**DATA:**
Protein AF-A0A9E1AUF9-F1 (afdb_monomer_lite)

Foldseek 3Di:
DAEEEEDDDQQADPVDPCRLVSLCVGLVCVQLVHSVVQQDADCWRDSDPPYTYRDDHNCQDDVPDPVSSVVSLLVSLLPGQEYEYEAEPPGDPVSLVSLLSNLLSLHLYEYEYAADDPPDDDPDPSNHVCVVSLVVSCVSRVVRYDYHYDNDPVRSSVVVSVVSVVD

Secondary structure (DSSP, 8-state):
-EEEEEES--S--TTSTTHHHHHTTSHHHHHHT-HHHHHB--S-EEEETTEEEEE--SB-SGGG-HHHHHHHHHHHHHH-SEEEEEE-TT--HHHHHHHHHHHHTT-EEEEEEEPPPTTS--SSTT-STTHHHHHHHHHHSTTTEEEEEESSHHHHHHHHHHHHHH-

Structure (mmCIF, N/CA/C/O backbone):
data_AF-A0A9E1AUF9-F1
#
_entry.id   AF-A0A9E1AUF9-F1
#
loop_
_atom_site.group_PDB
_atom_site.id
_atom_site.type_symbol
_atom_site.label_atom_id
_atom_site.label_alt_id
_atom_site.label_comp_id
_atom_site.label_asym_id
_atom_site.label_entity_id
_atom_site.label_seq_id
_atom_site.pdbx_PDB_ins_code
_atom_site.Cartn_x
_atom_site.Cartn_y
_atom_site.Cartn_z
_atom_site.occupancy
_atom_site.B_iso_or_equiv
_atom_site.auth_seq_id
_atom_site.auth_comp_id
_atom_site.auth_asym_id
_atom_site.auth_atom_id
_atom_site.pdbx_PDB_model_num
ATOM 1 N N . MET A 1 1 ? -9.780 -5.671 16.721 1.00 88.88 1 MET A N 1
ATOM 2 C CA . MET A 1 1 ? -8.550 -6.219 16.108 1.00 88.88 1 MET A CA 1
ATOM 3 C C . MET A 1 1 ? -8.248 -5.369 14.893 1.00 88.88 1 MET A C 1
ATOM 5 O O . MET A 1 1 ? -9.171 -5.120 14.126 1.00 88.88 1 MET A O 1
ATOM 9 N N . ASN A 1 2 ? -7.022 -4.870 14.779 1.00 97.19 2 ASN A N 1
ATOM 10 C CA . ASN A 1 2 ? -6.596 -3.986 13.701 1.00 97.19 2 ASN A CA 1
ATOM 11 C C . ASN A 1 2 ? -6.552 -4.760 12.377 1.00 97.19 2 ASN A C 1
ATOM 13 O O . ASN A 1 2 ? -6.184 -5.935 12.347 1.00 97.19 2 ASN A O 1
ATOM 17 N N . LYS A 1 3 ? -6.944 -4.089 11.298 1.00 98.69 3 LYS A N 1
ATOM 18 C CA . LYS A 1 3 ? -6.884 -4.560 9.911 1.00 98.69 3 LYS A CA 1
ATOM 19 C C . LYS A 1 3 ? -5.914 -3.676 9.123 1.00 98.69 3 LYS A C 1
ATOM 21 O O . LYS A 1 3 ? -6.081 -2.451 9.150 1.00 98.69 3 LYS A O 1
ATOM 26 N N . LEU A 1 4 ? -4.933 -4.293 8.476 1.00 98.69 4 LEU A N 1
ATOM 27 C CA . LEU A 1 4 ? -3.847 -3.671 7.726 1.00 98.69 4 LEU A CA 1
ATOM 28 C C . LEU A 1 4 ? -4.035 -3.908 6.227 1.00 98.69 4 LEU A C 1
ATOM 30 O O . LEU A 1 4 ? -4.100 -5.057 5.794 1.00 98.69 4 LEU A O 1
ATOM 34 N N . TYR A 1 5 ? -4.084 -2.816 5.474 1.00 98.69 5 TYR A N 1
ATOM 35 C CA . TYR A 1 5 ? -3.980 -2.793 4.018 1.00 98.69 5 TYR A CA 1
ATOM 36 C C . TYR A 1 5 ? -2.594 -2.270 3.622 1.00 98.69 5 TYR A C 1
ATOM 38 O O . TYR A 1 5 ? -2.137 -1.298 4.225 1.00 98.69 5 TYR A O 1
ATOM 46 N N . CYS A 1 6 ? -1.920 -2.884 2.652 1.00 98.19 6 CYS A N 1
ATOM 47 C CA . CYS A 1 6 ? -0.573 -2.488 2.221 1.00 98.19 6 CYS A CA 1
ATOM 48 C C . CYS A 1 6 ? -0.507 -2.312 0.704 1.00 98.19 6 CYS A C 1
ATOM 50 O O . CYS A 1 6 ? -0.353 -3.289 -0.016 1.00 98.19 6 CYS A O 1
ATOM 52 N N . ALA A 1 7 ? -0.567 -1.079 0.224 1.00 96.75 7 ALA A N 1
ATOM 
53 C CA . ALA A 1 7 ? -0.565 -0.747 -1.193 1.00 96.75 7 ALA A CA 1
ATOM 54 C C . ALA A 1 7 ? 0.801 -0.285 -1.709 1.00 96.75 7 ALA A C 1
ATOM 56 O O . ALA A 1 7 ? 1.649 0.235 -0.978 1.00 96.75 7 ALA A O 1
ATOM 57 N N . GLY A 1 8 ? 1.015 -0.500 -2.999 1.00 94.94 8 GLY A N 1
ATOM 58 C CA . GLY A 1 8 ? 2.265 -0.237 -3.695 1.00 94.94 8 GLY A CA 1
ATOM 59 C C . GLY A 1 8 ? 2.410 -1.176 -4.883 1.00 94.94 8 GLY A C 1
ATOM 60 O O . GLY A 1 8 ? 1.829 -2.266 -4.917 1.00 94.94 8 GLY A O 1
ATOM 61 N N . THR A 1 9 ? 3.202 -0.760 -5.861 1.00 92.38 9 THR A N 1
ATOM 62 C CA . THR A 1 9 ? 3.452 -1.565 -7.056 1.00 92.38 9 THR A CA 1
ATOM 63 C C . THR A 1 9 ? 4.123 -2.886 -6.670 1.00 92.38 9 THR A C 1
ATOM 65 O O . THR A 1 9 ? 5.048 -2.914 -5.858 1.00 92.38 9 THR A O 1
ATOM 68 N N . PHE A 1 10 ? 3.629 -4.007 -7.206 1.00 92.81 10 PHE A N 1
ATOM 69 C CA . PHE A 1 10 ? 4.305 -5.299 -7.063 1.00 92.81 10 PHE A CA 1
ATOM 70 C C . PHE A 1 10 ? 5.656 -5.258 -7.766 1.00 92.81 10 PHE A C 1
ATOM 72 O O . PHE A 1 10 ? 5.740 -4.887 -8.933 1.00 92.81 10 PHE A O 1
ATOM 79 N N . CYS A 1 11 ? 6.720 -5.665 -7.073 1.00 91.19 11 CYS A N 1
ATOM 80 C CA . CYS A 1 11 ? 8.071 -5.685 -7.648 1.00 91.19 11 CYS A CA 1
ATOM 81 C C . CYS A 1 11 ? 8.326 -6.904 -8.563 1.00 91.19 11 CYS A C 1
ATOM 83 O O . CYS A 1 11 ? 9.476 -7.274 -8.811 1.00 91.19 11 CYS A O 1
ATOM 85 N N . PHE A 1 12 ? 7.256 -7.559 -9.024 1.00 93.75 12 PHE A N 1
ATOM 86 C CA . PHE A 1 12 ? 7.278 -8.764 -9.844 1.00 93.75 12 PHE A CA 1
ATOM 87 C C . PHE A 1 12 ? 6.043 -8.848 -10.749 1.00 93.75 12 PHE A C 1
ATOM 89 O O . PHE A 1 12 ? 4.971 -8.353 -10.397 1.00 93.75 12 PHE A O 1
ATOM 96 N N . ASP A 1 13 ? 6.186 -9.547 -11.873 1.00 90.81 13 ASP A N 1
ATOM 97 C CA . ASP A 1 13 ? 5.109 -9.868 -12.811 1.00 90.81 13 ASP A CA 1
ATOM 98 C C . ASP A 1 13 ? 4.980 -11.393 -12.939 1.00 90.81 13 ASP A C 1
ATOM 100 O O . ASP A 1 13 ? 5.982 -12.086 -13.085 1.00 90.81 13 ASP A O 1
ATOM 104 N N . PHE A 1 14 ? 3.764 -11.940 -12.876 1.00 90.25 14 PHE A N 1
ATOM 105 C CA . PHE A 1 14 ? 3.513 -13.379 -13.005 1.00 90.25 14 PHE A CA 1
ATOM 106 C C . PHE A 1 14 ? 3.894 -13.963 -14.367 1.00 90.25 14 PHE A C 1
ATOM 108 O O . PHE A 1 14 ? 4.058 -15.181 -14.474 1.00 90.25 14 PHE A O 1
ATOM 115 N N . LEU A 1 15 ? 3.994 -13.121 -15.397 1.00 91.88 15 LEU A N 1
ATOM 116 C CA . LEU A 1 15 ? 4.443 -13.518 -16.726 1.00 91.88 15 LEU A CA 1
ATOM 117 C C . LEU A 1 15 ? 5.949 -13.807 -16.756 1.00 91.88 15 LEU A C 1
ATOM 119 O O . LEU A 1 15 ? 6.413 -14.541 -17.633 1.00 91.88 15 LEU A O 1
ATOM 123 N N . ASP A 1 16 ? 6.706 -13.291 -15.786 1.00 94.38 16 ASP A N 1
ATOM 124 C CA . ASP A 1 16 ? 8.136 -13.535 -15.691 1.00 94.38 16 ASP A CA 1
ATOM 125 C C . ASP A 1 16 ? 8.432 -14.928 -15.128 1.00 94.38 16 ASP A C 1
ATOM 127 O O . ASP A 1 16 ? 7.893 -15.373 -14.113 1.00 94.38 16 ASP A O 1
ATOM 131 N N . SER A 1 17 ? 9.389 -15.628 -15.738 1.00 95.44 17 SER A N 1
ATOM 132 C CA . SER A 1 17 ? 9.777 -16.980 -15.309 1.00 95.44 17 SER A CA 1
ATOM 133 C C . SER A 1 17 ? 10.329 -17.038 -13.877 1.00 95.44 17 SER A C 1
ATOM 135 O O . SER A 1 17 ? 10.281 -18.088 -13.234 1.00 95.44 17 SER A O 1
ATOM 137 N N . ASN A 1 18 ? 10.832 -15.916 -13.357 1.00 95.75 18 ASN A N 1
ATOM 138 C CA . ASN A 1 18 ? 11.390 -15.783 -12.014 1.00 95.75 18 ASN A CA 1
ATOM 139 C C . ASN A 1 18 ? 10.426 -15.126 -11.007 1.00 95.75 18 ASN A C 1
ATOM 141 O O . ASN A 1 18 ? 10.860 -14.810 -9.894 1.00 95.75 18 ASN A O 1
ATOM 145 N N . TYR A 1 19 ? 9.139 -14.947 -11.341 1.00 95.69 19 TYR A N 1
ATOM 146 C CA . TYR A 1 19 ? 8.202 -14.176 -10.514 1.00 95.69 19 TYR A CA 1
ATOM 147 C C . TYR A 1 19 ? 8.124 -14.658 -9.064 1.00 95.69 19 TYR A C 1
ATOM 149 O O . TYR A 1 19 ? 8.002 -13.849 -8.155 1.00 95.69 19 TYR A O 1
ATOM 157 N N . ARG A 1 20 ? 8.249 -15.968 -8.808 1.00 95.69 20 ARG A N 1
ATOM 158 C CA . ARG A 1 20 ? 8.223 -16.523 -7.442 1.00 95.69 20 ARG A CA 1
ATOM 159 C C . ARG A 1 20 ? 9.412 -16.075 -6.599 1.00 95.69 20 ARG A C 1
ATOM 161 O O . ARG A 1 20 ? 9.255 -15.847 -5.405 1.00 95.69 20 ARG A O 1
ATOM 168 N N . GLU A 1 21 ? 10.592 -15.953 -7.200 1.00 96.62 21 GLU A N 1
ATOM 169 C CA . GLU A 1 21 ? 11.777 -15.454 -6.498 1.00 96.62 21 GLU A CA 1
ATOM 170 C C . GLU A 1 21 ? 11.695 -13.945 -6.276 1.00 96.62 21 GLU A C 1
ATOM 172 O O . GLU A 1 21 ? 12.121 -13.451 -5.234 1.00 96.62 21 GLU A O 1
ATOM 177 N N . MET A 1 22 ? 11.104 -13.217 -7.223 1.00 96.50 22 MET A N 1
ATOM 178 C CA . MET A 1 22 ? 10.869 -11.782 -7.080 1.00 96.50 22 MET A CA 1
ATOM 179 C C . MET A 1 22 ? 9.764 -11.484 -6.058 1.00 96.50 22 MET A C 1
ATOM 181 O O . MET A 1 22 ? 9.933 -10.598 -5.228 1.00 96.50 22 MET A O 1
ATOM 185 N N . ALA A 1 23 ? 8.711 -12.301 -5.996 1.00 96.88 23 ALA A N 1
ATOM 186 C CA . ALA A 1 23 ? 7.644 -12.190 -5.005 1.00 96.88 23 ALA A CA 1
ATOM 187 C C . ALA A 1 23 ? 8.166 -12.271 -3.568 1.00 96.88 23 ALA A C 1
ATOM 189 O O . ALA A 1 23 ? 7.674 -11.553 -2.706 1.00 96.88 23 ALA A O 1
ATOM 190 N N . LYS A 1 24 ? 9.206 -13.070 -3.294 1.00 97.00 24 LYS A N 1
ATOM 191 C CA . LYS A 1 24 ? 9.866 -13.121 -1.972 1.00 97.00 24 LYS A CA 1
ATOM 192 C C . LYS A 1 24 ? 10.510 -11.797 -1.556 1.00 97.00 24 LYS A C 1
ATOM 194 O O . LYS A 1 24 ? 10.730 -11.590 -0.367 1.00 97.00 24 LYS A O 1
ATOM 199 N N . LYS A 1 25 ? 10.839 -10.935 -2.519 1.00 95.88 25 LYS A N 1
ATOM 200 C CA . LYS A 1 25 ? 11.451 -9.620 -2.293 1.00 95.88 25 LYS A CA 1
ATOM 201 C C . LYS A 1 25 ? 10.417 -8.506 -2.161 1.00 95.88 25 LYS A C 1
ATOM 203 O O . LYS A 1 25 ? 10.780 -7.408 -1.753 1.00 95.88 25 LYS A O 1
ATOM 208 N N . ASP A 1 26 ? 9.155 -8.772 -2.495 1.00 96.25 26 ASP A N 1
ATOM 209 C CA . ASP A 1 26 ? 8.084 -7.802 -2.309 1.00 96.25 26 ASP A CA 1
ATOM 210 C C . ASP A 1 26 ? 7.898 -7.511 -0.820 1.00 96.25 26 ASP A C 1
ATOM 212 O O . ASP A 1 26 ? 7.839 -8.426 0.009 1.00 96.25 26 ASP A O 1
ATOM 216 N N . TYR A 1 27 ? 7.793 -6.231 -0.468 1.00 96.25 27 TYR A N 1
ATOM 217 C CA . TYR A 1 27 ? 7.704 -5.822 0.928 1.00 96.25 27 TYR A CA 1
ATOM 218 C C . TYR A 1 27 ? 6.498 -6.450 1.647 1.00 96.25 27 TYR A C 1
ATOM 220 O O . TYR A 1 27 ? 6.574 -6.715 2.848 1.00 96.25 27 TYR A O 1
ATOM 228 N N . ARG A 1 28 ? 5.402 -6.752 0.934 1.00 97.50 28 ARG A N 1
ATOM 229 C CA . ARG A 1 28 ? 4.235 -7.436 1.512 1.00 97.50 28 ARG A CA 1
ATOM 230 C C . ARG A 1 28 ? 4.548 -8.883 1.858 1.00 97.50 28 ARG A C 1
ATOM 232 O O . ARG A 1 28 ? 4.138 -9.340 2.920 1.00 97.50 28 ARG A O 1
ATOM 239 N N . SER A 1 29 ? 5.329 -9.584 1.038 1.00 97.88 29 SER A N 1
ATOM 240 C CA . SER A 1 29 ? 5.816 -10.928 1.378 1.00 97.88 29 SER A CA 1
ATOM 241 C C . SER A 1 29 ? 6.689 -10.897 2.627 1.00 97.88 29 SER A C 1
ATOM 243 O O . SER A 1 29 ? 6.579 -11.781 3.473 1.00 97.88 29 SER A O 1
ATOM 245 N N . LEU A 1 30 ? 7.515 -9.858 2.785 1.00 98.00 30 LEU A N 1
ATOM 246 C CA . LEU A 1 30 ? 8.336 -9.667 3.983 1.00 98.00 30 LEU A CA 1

**EXERCISE DESCRIPTION:**
Repeat exactly the lines of the listing above, from the one with "ATOM 172 O O" down to the one with "ATOM 191 C CA"; both of those lines belong in the range.

**TASK SOLUTION:**
ATOM 172 O O . GLU A 1 21 ? 12.121 -13.451 -5.234 1.00 96.62 21 GLU A O 1
ATOM 177 N N . MET A 1 22 ? 11.104 -13.217 -7.223 1.00 96.50 22 MET A N 1
ATOM 178 C CA . MET A 1 22 ? 10.869 -11.782 -7.080 1.00 96.50 22 MET A CA 1
ATOM 179 C C . MET A 1 22 ? 9.764 -11.484 -6.058 1.00 96.50 22 MET A C 1
ATOM 181 O O . MET A 1 22 ? 9.933 -10.598 -5.228 1.00 96.50 22 MET A O 1
ATOM 185 N N . ALA A 1 23 ? 8.711 -12.301 -5.996 1.00 96.88 23 ALA A N 1
ATOM 186 C CA . ALA A 1 23 ? 7.644 -12.190 -5.005 1.00 96.88 23 ALA A CA 1
ATOM 187 C C . ALA A 1 23 ? 8.166 -12.271 -3.568 1.00 96.88 23 ALA A C 1
ATOM 189 O O . ALA A 1 23 ? 7.674 -11.553 -2.706 1.00 96.88 23 ALA A O 1
ATOM 190 N N . LYS A 1 24 ? 9.206 -13.070 -3.294 1.00 97.00 24 LYS A N 1
ATOM 191 C CA . LYS A 1 24 ? 9.866 -13.121 -1.972 1.00 97.00 24 LYS A CA 1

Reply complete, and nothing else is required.